Stored entries:
------------------------------------------------------------

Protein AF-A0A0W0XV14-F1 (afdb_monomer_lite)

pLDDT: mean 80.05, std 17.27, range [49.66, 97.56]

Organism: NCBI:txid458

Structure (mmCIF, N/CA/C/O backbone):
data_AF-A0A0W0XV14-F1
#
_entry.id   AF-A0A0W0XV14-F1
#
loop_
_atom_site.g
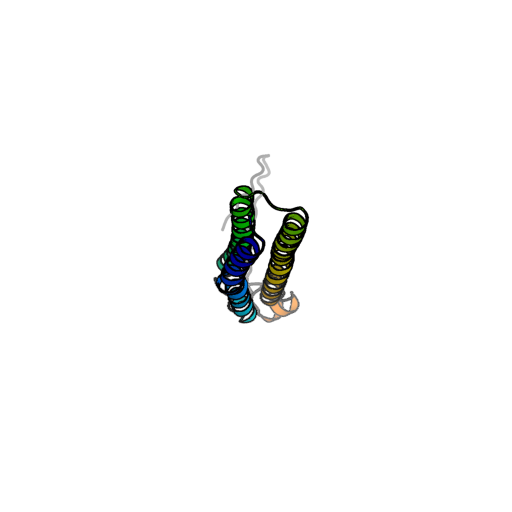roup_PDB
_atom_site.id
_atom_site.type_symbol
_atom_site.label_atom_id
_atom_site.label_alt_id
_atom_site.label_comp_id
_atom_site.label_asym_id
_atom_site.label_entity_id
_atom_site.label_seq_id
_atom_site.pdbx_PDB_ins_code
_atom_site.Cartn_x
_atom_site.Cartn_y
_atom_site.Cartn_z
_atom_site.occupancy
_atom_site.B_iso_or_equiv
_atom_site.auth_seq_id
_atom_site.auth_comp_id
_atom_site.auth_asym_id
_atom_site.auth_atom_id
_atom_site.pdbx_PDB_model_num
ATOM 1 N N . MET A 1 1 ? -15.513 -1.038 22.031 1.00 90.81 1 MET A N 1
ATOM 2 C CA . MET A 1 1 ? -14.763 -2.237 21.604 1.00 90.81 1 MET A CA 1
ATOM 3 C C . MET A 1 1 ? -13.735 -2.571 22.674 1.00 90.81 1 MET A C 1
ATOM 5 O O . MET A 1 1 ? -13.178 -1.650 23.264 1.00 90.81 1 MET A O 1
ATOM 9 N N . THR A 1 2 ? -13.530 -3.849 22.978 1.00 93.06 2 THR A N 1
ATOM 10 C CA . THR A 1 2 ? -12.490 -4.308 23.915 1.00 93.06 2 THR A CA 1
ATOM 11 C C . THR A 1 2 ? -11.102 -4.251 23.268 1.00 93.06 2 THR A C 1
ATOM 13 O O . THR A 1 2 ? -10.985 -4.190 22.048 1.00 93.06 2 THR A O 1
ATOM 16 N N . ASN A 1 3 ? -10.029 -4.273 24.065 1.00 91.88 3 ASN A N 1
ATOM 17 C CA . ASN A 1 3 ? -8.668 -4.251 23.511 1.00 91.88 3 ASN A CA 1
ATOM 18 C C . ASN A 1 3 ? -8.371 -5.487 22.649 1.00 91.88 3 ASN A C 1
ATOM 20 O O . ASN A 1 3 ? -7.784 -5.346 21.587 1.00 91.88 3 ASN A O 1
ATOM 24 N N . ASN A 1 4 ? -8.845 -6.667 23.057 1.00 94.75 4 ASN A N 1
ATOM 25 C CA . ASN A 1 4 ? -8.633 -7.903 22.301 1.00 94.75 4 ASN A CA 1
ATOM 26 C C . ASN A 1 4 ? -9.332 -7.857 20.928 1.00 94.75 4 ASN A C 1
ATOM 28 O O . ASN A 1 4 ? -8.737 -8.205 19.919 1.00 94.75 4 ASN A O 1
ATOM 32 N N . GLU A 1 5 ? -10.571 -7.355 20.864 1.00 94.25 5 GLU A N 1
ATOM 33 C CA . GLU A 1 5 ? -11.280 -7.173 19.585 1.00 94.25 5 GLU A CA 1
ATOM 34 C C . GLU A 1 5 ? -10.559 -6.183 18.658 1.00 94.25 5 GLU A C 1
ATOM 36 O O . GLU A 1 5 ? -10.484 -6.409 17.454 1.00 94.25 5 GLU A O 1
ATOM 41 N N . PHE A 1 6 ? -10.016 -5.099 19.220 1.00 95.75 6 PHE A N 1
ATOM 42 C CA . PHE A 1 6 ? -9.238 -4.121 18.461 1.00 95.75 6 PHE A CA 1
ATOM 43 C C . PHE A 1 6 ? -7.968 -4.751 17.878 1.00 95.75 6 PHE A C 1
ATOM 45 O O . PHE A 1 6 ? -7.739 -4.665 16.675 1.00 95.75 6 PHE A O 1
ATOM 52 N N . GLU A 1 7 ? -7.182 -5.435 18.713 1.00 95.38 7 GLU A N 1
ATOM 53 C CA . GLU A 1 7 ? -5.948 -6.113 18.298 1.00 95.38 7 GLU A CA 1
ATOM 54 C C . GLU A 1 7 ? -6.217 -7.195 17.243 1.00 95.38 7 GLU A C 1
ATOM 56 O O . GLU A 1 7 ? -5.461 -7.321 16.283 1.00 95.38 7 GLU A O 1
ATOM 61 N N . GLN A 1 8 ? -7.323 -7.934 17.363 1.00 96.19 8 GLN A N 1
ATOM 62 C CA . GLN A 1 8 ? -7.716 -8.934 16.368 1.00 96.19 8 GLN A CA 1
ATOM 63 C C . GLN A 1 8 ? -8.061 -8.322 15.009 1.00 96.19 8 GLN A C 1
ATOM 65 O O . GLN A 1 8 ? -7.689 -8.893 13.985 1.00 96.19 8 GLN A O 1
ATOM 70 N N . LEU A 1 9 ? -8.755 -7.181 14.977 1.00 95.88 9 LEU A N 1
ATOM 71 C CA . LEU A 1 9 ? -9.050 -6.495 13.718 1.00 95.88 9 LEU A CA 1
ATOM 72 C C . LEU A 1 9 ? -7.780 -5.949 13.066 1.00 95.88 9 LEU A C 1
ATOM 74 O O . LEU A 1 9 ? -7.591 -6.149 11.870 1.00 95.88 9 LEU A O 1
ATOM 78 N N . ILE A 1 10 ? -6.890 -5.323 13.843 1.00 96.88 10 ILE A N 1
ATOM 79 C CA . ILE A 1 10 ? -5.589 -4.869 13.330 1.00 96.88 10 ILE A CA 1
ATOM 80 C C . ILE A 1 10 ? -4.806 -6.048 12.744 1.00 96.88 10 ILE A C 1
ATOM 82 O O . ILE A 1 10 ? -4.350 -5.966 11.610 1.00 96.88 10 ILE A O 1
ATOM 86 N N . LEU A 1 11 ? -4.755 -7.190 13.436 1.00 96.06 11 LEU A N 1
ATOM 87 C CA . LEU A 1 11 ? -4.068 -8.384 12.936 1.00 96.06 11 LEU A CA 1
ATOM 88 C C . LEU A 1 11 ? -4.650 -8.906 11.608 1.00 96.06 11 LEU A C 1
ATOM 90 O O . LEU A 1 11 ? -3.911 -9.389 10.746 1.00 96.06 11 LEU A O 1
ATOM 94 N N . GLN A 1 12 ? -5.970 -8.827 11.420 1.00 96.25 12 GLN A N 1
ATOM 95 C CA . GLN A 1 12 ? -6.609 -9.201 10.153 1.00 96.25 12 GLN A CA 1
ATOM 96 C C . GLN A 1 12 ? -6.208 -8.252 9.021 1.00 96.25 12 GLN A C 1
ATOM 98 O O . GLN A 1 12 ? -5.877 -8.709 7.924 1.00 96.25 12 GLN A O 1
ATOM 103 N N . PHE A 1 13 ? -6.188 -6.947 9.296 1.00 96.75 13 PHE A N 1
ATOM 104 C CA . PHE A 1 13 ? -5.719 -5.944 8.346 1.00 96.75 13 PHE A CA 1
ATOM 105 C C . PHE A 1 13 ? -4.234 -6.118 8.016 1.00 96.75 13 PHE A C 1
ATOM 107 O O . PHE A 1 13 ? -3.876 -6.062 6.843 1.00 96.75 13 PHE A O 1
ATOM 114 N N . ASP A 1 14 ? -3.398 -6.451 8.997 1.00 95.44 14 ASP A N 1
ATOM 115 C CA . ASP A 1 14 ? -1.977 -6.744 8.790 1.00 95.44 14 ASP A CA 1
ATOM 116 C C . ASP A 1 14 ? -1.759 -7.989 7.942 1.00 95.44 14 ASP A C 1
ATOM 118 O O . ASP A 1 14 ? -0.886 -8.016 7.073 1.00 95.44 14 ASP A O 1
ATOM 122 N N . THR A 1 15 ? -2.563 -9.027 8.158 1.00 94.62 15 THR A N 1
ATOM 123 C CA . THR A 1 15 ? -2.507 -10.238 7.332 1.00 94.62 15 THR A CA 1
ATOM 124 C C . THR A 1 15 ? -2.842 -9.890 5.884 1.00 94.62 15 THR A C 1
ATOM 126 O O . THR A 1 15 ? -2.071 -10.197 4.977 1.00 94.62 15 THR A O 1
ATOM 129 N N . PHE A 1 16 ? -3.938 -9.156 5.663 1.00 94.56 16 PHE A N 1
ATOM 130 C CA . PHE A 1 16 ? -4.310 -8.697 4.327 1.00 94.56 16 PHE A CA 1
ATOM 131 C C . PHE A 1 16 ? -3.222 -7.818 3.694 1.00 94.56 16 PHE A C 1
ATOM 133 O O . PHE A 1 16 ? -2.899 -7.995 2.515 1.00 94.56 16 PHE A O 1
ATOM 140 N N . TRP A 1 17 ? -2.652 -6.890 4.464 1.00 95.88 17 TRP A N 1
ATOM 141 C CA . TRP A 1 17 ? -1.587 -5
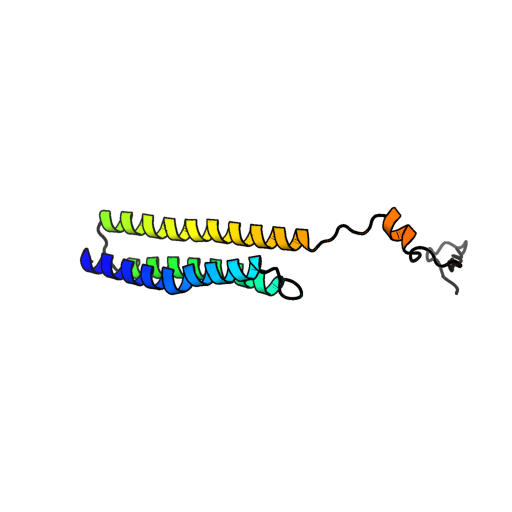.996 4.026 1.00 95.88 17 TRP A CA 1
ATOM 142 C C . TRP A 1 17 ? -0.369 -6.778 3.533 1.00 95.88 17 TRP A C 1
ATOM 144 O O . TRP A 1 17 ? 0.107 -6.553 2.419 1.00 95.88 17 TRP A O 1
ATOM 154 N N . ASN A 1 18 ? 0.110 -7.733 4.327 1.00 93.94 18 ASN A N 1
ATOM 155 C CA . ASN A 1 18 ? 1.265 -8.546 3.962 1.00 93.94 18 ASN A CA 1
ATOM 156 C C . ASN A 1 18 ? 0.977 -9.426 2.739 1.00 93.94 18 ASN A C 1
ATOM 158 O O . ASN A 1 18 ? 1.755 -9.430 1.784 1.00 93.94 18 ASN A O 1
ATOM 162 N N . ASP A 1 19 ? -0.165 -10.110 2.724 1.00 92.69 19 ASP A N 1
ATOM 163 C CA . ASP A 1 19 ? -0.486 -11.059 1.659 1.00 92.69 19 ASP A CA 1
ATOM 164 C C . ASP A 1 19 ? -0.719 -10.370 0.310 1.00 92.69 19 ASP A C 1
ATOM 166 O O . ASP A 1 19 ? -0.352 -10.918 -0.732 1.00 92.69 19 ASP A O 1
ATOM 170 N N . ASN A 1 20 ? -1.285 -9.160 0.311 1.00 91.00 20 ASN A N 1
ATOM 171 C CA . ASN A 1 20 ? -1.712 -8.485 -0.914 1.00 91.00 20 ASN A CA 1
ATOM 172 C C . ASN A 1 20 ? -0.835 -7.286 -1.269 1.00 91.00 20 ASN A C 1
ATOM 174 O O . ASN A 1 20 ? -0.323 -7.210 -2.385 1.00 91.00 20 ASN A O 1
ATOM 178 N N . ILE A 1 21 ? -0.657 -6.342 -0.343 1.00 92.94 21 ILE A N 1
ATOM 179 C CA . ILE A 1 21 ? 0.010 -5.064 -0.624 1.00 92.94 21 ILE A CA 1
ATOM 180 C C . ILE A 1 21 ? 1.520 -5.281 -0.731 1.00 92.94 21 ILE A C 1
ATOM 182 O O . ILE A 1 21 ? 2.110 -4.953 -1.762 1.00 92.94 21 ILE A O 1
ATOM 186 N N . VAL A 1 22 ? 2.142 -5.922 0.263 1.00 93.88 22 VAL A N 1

------------------------------------------------------------

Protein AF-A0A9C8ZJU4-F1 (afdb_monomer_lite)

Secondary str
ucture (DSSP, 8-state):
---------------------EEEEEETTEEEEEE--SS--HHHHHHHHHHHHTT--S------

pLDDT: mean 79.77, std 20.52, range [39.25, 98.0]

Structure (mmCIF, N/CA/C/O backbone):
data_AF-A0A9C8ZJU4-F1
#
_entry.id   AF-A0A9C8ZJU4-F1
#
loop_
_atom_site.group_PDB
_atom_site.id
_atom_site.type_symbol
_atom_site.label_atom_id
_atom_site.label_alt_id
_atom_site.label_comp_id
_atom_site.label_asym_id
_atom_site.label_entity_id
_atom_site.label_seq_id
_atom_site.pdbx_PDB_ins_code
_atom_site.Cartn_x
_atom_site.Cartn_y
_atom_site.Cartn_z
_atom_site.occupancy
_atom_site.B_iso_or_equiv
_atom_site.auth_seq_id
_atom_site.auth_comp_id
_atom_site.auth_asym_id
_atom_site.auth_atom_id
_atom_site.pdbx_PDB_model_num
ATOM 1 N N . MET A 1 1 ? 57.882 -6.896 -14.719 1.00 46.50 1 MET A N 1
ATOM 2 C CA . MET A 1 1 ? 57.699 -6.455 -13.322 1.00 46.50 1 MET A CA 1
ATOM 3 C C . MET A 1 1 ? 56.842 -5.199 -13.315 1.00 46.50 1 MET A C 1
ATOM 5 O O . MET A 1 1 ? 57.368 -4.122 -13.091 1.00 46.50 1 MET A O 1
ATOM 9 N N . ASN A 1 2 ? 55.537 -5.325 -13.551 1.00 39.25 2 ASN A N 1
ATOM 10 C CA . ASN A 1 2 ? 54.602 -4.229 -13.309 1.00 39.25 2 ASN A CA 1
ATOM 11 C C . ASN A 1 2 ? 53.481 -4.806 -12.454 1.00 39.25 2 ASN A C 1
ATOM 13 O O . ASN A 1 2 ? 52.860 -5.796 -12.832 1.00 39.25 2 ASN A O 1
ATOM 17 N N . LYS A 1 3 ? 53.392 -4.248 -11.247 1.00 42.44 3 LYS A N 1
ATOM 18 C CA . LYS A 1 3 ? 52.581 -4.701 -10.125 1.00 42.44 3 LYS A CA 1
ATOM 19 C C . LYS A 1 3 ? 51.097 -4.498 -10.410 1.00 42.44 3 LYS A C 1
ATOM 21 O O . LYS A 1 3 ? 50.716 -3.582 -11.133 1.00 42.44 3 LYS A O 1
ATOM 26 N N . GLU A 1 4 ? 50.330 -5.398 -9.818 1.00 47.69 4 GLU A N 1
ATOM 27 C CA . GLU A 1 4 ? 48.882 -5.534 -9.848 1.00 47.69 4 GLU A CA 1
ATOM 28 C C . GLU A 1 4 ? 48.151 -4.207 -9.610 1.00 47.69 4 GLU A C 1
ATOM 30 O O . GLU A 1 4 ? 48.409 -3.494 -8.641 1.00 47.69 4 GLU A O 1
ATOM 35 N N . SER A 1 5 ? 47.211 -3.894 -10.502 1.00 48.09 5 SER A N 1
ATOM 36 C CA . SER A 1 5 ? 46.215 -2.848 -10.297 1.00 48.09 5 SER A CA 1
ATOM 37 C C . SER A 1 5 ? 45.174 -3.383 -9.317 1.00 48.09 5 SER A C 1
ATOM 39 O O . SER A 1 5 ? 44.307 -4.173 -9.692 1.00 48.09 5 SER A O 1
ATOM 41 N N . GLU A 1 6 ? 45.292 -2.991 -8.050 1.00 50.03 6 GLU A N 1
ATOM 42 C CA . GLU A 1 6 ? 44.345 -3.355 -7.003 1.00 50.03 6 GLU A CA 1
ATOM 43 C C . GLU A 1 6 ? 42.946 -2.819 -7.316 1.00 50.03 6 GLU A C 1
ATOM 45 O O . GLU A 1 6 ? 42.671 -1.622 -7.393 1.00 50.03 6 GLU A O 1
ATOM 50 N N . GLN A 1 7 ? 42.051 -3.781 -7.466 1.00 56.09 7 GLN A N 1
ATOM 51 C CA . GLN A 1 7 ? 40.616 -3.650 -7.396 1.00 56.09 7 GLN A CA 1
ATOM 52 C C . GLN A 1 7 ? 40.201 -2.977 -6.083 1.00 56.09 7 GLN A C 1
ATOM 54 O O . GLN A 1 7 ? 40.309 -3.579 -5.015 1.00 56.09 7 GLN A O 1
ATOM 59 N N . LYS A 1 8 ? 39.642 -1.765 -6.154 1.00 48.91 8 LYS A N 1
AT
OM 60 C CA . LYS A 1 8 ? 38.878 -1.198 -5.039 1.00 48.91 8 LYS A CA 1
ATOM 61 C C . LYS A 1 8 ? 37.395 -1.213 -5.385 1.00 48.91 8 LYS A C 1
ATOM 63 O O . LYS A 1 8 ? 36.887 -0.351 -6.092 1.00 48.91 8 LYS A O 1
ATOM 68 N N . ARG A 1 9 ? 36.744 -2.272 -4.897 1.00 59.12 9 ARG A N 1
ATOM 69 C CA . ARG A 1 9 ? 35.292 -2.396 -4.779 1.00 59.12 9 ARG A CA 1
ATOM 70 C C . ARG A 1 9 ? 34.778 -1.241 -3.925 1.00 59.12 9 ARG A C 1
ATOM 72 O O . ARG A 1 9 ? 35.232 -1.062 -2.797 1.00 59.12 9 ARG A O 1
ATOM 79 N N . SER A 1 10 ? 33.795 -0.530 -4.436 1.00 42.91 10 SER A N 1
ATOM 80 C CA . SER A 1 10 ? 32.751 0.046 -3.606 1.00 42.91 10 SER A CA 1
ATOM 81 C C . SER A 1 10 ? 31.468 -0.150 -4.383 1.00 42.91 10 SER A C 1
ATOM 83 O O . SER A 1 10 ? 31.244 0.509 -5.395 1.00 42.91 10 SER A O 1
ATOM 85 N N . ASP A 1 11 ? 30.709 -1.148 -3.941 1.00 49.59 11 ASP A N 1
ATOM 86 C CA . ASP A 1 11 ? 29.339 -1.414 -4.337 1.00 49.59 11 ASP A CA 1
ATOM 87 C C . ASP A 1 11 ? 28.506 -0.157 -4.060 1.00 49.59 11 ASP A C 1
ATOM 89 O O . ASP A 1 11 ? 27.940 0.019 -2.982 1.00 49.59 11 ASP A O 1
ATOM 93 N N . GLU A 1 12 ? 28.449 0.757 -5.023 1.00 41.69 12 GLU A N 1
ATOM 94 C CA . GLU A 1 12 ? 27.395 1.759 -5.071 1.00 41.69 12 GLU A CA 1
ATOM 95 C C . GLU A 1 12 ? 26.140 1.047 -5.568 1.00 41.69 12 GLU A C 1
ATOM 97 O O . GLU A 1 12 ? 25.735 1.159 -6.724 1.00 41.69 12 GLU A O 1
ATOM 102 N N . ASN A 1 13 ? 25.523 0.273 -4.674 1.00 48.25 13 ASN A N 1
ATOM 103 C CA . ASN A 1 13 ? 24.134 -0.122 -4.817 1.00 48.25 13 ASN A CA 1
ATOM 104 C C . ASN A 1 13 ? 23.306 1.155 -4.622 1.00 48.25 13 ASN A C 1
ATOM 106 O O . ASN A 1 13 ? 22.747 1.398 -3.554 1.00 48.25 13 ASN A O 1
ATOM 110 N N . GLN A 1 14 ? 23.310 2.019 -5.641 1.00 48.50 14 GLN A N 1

------------------------------------------------------------

ACTIVITY: Set down precisely the lines above between the line holding "ATOM 2 C CA . MET A 1 1 ? 57.699" and the line holding "ATOM 43 C C . GLU", inclusive, and nothing beyond them.

WRITTEN RESPONSE:
ATOM 2 C CA . MET A 1 1 ? 57.699 -6.455 -13.322 1.00 46.50 1 MET A CA 1
ATOM 3 C C . MET A 1 1 ? 56.842 -5.199 -13.315 1.00 46.50 1 MET A C 1
ATOM 5 O O . MET A 1 1 ? 57.368 -4.122 -13.091 1.00 46.50 1 MET A O 1
ATOM 9 N N . ASN A 1 2 ? 55.537 -5.325 -13.551 1.00 39.25 2 ASN A N 1
ATOM 10 C CA . ASN A 1 2 ? 54.602 -4.229 -13.309 1.00 39.25 2 ASN A CA 1
ATOM 11 C C . ASN A 1 2 ? 53.481 -4.806 -12.454 1.00 39.25 2 ASN A C 1
ATOM 13 O O . ASN A 1 2 ? 52.860 -5.796 -12.832 1.00 39.25 2 ASN A O 1
ATOM 17 N N . LYS A 1 3 ? 53.392 -4.248 -11.247 1.00 42.44 3 LYS A N 1
ATOM 18 C CA . LYS A 1 3 ? 52.581 -4.701 -10.125 1.00 42.44 3 LYS A CA 1
ATOM 19 C C . LYS A 1 3 ? 51.097 -4.498 -10.410 1.00 42.44 3 LYS A C 1
ATOM 21 O O . LYS A 1 3 ? 50.716 -3.582 -11.133 1.00 42.44 3 LYS A O 1
ATOM 26 N N . GLU A 1 4 ? 50.330 -5.398 -9.818 1.00 47.69 4 GLU A N 1
ATOM 27 C CA . GLU A 1 4 ? 48.882 -5.534 -9.848 1.00 47.69 4 GLU A CA 1
ATOM 28 C C . GLU A 1 4 ? 48.151 -4.207 -9.610 1.00 47.69 4 GLU A C 1
ATOM 30 O O . GLU A 1 4 ? 48.409 -3.494 -8.641 1.00 47.69 4 GLU A O 1
ATOM 35 N N . SER A 1 5 ? 47.211 -3.894 -10.502 1.00 48.09 5 SER A N 1
ATOM 36 C CA . SER A 1 5 ? 46.215 -2.848 -10.297 1.00 48.09 5 SER A CA 1
ATOM 37 C C . SER A 1 5 ? 45.174 -3.383 -9.317 1.00 48.09 5 SER A C 1
ATOM 39 O O . SER A 1 5 ? 44.307 -4.173 -9.692 1.00 48.09 5 SER A O 1
ATOM 41 N N . GLU A 1 6 ? 45.292 -2.991 -8.050 1.00 50.03 6 GLU A N 1
ATOM 42 C CA . GLU A 1 6 ? 44.345 -3.355 -7.003 1.00 50.03 6 GLU A CA 1
ATOM 43 C C . GLU A 1 6 ? 42.946 -2.819 -7.316 1.00 50.03 6 GLU A C 1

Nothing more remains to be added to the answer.